*MATERIAL SUPPLIED*.
--------------------
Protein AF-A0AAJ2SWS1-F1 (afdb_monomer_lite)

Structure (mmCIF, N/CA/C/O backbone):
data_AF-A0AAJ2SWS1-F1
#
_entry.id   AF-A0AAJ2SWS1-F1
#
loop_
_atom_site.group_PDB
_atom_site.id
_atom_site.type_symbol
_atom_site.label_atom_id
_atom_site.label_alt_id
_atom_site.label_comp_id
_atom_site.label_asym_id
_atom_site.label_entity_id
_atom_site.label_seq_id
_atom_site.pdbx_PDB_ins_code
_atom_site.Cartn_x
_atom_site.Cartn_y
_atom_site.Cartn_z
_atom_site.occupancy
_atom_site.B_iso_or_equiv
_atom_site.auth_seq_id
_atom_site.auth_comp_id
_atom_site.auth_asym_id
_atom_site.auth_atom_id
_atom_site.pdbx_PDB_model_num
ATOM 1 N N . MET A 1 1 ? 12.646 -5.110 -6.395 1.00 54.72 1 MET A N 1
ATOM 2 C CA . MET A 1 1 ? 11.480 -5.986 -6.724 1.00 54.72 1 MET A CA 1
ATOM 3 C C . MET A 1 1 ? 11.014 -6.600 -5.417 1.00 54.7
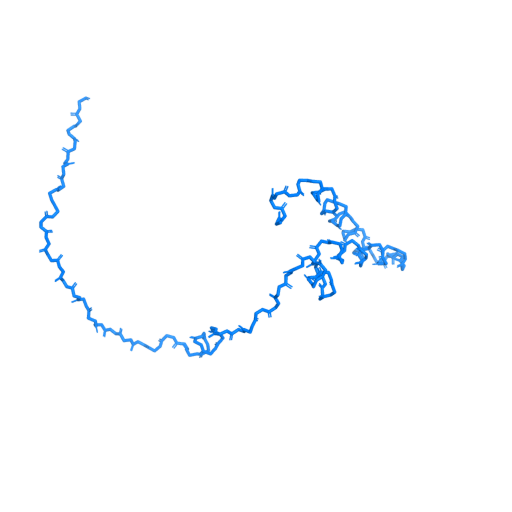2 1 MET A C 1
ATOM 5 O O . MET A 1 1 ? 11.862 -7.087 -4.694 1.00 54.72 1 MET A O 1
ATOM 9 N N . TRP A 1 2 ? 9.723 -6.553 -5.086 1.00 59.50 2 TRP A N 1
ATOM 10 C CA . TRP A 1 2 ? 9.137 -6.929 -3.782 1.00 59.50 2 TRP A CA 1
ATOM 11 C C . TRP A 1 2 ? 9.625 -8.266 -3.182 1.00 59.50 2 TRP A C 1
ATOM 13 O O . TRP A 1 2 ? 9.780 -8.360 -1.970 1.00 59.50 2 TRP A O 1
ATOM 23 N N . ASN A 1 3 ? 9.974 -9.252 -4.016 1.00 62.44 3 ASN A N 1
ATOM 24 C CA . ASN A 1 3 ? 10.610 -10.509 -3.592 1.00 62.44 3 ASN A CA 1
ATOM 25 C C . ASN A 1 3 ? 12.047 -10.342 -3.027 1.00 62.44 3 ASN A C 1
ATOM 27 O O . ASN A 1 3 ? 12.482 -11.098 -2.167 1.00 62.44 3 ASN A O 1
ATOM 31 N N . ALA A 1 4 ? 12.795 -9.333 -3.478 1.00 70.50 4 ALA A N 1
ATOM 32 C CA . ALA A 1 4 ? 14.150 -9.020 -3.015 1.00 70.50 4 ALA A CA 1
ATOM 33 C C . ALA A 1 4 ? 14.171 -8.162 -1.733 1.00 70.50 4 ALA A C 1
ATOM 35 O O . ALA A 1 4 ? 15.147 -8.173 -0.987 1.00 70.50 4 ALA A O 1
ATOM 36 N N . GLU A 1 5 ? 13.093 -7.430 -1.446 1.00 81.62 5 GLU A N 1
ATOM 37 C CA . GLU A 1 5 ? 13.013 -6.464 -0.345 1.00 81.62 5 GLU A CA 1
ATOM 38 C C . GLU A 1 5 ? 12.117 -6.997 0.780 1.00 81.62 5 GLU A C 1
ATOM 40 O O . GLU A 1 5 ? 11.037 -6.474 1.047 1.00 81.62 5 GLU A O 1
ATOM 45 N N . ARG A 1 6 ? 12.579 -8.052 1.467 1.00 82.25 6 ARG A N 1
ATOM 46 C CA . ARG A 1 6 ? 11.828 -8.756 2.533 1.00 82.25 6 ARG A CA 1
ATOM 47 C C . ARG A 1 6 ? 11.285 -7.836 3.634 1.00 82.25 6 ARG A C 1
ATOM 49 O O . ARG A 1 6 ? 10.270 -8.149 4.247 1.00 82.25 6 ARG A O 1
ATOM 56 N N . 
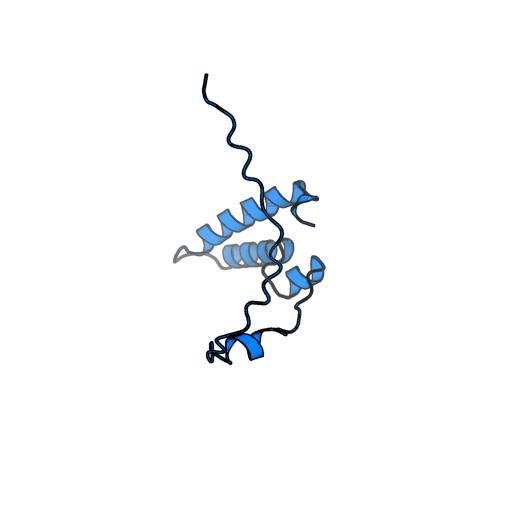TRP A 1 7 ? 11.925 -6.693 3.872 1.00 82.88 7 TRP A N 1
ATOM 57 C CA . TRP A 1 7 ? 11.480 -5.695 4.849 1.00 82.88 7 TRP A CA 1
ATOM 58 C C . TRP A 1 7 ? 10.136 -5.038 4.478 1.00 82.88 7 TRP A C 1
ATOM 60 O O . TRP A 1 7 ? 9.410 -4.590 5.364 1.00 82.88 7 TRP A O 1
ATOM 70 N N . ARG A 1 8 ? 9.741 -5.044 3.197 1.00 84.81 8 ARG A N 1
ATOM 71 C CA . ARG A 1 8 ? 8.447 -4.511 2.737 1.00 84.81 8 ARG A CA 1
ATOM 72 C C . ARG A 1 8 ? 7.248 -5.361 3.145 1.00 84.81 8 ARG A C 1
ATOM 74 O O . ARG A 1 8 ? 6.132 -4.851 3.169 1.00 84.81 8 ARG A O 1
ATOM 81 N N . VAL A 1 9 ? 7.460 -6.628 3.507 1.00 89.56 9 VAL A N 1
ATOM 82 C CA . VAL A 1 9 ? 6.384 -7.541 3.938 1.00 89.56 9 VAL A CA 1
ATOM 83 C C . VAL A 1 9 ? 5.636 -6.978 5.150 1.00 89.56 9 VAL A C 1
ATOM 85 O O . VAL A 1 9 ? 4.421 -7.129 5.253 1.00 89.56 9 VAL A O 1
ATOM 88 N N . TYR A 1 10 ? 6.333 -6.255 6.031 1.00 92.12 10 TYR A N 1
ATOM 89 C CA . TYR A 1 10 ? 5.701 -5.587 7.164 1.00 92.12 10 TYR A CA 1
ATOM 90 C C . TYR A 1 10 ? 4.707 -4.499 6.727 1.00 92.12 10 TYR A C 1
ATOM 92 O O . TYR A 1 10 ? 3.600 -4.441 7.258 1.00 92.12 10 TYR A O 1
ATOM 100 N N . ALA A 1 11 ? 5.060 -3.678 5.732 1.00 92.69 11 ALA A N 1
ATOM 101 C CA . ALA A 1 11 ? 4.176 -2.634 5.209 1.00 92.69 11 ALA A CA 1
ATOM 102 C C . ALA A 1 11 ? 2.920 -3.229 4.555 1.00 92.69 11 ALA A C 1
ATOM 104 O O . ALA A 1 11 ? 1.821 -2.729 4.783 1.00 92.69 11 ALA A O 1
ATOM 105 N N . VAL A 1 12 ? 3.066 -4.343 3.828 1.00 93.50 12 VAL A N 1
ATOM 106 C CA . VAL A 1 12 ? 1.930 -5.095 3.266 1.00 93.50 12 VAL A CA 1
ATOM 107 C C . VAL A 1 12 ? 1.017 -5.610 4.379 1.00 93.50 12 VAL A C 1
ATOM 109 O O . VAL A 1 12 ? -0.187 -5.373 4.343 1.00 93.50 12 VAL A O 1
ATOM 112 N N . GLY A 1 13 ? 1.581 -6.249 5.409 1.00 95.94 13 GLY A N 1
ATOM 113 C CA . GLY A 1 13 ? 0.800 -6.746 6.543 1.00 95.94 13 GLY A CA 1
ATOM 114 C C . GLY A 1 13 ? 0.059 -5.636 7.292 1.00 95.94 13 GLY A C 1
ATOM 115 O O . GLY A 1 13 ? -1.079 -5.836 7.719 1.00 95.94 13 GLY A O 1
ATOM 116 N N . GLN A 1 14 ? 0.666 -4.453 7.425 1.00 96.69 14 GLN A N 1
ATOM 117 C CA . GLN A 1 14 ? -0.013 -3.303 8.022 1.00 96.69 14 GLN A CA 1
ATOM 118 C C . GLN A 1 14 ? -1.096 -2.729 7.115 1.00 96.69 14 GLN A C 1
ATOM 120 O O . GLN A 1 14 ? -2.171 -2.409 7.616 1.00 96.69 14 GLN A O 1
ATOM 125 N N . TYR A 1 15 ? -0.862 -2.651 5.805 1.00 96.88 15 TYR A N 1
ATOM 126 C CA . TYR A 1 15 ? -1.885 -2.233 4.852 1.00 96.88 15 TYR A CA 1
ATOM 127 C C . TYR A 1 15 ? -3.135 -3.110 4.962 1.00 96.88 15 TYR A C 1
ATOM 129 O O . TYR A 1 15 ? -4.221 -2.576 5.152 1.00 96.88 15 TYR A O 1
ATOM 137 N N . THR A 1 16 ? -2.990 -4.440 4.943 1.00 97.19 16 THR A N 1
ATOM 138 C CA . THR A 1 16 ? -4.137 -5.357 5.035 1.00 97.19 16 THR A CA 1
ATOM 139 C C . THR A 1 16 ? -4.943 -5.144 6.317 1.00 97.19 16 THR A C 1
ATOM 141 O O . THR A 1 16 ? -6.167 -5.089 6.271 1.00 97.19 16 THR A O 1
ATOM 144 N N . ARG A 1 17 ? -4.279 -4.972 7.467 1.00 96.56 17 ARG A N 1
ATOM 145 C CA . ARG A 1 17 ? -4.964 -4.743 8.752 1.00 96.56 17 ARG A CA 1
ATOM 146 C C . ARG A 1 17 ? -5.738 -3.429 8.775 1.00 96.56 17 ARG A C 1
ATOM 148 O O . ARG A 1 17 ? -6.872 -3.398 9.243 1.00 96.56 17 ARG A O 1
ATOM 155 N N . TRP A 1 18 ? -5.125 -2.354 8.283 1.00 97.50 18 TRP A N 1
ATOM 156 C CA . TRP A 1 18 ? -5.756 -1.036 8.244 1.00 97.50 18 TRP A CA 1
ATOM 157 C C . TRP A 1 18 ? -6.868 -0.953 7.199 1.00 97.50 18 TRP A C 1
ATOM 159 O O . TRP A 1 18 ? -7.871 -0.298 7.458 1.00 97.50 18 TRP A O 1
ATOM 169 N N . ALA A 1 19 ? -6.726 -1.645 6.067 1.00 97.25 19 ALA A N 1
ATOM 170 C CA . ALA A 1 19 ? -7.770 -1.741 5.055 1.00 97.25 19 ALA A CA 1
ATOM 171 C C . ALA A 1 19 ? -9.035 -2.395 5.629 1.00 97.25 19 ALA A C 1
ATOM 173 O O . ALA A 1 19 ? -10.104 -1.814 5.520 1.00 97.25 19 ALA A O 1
--------------------
Beginning with the line containing "ATOM 31 N N" and ending with the line containing "ATOM 47 C C", extract those lines exactly from the listing above, and only those.

ATOM 31 N N . ALA A 1 4 ? 12.795 -9.333 -3.478 1.00 70.50 4 ALA A N 1
ATOM 32 C CA . ALA A 1 4 ? 14.150 -9.020 -3.015 1.00 70.50 4 ALA A CA 1
ATOM 33 C C . ALA A 1 4 ? 14.171 -8.162 -1.733 1.00 70.50 4 ALA A C 1
ATOM 35 O O . ALA A 1 4 ? 15.147 -8.173 -0.987 1.00 70.50 4 ALA A O 1
ATOM 36 N N . GLU A 1 5 ? 13.093 -7.430 -1.446 1.00 81.62 5 GLU A N 1
ATOM 37 C CA . GLU A 1 5 ? 13.013 -6.464 -0.345 1.00 81.62 5 GLU A CA 1
ATOM 38 C C . GLU A 1 5 ? 12.117 -6.997 0.780 1.00 81.62 5 GLU A C 1
ATOM 40 O O . GLU A 1 5 ? 11.037 -6.474 1.047 1.00 81.62 5 GLU A O 1
ATOM 45 N N . ARG A 1 6 ? 12.579 -8.052 1.467 1.00 82.25 6 ARG A N 1
ATOM 46 C CA . ARG A 1 6 ? 11.828 -8.756 2.533 1.00 82.25 6 ARG A CA 1
ATOM 47 C C . ARG A 1 6 ? 11.285 -7.836 3.634 1.00 82.25 6 ARG A C 1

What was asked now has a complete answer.